JITModelWrapper provides zero-copy model sharing for TorchScript (compiled) models. It supports both task-based and actor-based execution modes, similar to ModelWrapper but works with torch.jit.ScriptModule objects instead of nn.Module objects.

API Reference

JITModelWrapper

A unified wrapper that supports both task and actor execution modes for TorchScript models.

Task Mode

For task-based inference with TorchScript models:

from ray_zerocopy import JITModelWrapper

# Compile your model
jit_model = torch.jit.trace(model, example_input)

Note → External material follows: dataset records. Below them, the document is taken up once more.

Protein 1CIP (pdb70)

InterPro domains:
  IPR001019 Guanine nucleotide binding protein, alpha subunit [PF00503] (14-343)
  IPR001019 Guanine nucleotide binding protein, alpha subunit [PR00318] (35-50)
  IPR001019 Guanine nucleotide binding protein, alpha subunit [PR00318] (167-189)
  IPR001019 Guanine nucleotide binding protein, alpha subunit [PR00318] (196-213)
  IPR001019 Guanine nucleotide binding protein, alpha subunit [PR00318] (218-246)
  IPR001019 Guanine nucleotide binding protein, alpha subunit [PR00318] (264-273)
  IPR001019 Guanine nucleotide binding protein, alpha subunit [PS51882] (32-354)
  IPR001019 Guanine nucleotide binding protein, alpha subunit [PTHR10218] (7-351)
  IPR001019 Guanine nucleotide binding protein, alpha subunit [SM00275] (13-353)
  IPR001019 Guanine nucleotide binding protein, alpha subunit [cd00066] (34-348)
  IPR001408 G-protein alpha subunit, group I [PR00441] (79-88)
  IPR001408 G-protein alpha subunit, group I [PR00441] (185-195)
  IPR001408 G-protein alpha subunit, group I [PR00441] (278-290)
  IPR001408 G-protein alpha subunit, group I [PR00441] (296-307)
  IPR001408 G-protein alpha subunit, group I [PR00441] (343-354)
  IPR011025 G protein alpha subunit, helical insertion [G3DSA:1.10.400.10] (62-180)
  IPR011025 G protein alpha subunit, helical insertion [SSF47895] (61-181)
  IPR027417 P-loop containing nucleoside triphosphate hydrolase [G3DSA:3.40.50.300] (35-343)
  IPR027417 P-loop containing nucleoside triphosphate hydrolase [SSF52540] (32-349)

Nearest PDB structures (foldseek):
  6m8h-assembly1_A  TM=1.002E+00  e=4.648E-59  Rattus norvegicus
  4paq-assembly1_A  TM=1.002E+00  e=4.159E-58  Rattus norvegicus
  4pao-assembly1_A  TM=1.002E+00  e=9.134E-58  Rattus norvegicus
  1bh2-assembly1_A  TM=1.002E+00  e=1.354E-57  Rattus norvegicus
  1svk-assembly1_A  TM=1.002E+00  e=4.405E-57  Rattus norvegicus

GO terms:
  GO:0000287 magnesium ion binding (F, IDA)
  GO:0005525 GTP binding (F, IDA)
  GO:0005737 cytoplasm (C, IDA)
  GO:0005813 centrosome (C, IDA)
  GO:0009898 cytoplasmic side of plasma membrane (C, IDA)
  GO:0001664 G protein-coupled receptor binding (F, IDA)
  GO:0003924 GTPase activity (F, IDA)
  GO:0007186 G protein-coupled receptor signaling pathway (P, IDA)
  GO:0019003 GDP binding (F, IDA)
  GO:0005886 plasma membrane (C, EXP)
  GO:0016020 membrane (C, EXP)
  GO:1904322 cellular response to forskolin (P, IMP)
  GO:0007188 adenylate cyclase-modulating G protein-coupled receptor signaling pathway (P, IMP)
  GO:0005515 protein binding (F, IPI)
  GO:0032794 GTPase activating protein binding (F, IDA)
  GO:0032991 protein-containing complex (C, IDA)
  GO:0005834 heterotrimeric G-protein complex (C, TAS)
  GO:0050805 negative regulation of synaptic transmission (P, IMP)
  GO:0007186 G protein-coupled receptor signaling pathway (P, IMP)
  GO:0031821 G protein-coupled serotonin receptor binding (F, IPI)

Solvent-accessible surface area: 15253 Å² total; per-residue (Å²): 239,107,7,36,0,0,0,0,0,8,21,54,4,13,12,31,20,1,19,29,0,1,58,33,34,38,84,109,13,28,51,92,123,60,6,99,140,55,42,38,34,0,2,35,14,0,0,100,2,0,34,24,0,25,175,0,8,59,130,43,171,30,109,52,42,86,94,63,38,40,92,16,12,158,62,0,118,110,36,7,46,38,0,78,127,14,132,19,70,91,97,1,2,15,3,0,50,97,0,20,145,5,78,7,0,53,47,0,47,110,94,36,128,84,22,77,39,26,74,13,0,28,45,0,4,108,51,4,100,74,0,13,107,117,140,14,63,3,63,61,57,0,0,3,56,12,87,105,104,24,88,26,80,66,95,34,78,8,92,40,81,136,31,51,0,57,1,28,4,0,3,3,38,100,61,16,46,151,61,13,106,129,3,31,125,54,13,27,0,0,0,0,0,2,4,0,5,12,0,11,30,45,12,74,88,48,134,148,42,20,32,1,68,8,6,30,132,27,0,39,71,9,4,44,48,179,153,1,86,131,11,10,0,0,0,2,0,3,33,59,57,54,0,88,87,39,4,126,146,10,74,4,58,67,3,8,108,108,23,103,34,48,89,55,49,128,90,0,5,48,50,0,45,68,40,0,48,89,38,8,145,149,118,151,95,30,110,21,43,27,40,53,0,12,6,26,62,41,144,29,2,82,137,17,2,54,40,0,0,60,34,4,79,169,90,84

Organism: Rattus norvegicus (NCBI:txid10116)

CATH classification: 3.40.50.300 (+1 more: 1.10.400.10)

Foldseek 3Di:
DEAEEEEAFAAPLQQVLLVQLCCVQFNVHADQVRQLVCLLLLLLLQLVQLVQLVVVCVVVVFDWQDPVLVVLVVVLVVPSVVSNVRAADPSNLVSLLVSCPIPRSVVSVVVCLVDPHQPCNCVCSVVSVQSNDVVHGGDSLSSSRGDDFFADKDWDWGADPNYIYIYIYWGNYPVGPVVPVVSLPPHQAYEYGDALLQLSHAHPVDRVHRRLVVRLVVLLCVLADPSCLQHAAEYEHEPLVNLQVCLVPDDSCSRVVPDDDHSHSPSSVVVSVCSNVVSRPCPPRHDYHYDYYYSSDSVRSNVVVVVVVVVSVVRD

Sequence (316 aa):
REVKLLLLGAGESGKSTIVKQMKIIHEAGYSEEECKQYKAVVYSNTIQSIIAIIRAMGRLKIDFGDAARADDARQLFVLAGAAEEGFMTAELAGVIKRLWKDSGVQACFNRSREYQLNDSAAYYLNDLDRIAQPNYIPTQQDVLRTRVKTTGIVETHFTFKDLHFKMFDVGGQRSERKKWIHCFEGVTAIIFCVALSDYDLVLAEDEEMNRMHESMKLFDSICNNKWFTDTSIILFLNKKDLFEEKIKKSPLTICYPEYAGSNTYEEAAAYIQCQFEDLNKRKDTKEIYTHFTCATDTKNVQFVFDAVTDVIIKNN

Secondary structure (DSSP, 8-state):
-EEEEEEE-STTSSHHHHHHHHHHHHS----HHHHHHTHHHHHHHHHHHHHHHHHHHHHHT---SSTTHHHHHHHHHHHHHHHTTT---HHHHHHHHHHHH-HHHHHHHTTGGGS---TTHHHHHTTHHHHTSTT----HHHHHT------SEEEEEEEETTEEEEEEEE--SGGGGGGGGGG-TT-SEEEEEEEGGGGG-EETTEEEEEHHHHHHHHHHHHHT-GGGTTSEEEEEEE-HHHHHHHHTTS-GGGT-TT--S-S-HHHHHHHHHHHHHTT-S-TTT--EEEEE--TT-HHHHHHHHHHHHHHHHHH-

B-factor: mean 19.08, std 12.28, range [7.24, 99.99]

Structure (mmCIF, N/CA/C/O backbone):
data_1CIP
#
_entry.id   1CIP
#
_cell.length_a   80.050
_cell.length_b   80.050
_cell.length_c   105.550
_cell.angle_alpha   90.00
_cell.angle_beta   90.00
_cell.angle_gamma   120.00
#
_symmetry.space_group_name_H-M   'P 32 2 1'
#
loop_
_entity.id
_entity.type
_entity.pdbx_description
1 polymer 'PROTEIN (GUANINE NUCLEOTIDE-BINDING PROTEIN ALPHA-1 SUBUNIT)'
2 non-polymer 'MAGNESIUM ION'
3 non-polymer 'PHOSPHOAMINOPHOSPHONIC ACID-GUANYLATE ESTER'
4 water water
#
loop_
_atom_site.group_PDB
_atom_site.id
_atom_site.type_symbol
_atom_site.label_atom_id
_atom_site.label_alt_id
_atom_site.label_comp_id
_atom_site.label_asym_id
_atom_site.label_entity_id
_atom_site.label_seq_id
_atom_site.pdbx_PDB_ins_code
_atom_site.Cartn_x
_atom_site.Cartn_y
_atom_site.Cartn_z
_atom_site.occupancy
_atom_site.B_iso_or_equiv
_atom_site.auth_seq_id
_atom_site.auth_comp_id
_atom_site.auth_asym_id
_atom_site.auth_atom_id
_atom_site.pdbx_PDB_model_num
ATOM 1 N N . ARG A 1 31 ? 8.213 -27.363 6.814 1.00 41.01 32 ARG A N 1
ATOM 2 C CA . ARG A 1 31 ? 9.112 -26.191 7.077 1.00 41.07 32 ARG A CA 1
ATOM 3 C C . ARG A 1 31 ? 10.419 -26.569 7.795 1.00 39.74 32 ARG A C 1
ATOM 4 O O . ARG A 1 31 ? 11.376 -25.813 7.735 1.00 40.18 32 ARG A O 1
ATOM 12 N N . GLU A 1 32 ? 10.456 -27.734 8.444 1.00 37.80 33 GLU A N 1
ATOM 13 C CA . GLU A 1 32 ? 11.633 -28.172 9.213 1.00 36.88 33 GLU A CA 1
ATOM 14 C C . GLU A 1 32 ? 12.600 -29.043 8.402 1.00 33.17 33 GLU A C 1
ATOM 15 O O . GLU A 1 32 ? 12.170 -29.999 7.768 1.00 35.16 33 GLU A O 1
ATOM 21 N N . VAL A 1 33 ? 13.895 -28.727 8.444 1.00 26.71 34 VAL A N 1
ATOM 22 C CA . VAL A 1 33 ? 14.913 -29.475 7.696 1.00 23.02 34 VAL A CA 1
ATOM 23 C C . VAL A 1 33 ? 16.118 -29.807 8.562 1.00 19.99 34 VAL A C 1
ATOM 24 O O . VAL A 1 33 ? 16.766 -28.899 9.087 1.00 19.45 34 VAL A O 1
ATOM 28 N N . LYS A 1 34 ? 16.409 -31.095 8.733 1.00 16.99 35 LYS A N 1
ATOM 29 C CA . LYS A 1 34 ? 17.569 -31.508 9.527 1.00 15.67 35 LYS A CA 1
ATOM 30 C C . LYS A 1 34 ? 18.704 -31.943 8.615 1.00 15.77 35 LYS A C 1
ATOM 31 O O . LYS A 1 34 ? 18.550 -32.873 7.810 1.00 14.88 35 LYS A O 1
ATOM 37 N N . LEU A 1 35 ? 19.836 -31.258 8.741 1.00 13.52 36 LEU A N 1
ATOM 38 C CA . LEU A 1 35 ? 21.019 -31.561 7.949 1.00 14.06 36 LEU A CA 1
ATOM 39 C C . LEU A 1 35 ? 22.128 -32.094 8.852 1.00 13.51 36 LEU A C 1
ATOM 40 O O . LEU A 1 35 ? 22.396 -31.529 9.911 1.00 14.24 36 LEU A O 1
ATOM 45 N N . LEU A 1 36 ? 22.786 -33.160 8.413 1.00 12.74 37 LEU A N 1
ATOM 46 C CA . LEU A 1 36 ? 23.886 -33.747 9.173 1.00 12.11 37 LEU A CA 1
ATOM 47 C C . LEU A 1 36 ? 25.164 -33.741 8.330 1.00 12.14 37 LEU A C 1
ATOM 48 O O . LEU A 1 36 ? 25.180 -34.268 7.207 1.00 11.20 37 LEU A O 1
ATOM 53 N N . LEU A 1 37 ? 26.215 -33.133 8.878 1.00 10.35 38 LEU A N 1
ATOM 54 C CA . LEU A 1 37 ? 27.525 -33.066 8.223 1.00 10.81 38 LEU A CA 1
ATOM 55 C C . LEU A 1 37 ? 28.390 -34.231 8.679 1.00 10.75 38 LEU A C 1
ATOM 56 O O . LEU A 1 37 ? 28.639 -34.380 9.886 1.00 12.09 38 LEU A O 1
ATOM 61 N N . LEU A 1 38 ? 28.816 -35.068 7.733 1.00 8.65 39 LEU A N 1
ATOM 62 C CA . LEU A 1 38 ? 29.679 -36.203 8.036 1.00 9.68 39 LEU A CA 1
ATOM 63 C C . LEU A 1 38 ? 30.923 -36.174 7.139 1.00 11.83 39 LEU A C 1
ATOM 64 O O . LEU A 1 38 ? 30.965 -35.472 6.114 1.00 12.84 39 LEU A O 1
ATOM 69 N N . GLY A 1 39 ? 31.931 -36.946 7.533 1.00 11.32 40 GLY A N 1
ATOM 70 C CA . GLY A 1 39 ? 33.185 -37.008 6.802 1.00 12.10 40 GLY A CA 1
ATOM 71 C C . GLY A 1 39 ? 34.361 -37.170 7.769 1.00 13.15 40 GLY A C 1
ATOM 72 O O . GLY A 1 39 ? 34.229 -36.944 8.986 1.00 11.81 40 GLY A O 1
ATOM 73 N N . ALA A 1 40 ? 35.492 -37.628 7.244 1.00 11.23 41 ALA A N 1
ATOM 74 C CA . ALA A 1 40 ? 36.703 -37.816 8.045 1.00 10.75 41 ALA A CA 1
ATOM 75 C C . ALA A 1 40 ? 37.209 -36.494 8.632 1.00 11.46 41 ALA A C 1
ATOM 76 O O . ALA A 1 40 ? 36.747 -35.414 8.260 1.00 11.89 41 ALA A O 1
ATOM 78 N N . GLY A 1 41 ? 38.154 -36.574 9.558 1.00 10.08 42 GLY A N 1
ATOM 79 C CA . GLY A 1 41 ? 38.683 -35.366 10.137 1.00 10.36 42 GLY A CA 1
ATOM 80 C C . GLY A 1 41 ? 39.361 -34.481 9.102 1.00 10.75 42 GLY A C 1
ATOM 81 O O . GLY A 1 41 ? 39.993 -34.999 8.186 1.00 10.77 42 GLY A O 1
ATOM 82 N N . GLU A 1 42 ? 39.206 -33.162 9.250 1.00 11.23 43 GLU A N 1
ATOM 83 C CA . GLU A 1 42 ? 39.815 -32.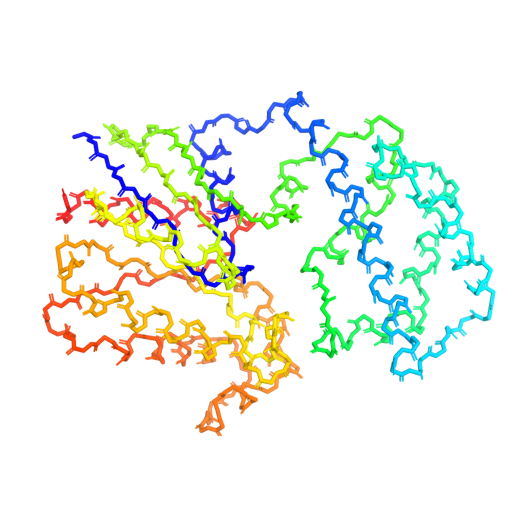151 8.373 1.00 12.88 43 GLU A CA 1
ATOM 84 C C . GLU A 1 42 ? 39.147 -32.002 7.009 1.00 12.55 43 GLU A C 1
ATOM 85 O O . GLU A 1 42 ? 39.667 -31.290 6.151 1.00 12.25 43 GLU A O 1
ATOM 91 N N . SER A 1 43 ? 37.978 -32.613 6.836 1.00 11.49 44 SER A N 1
ATOM 92 C CA . SER A 1 43 ? 37.284 -32.554 5.557 1.00 10.38 44 SER A CA 1
ATOM 93 C C . SER A 1 43 ? 36.610 -31.210 5.248 1.00 10.59 44 SER A C 1
ATOM 94 O O . SER A 1 43 ? 36.264 -30.942 4.077 1.00 12.56 44 SER A O 1
ATOM 97 N N . GLY A 1 44 ? 36.422 -30.377 6.280 1.00 8.44 45 GLY A N 1
ATOM 98 C CA . GLY A 1 44 ? 35.821 -29.063 6.106 1.00 8.70 45 GLY A CA 1
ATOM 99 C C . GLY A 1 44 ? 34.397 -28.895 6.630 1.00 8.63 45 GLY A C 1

# Wrap for task-based execution (immediate use)
wrapped = JITModelWrapper.for_tasks(jit_model)
result = wrapped(data)  # Each call spawns a Ray task

Or using from_model():

wrapper = JITModelWrapper.from_model(jit_model, mode="task")
wrapped = wrapper.load()
result = wrapped(data)

Actor Mode

For actor-based inference with TorchScript models:

from ray_zerocopy import JITModelWrapper

# Compile your model
jit_model = torch.jit.trace(model, example_input)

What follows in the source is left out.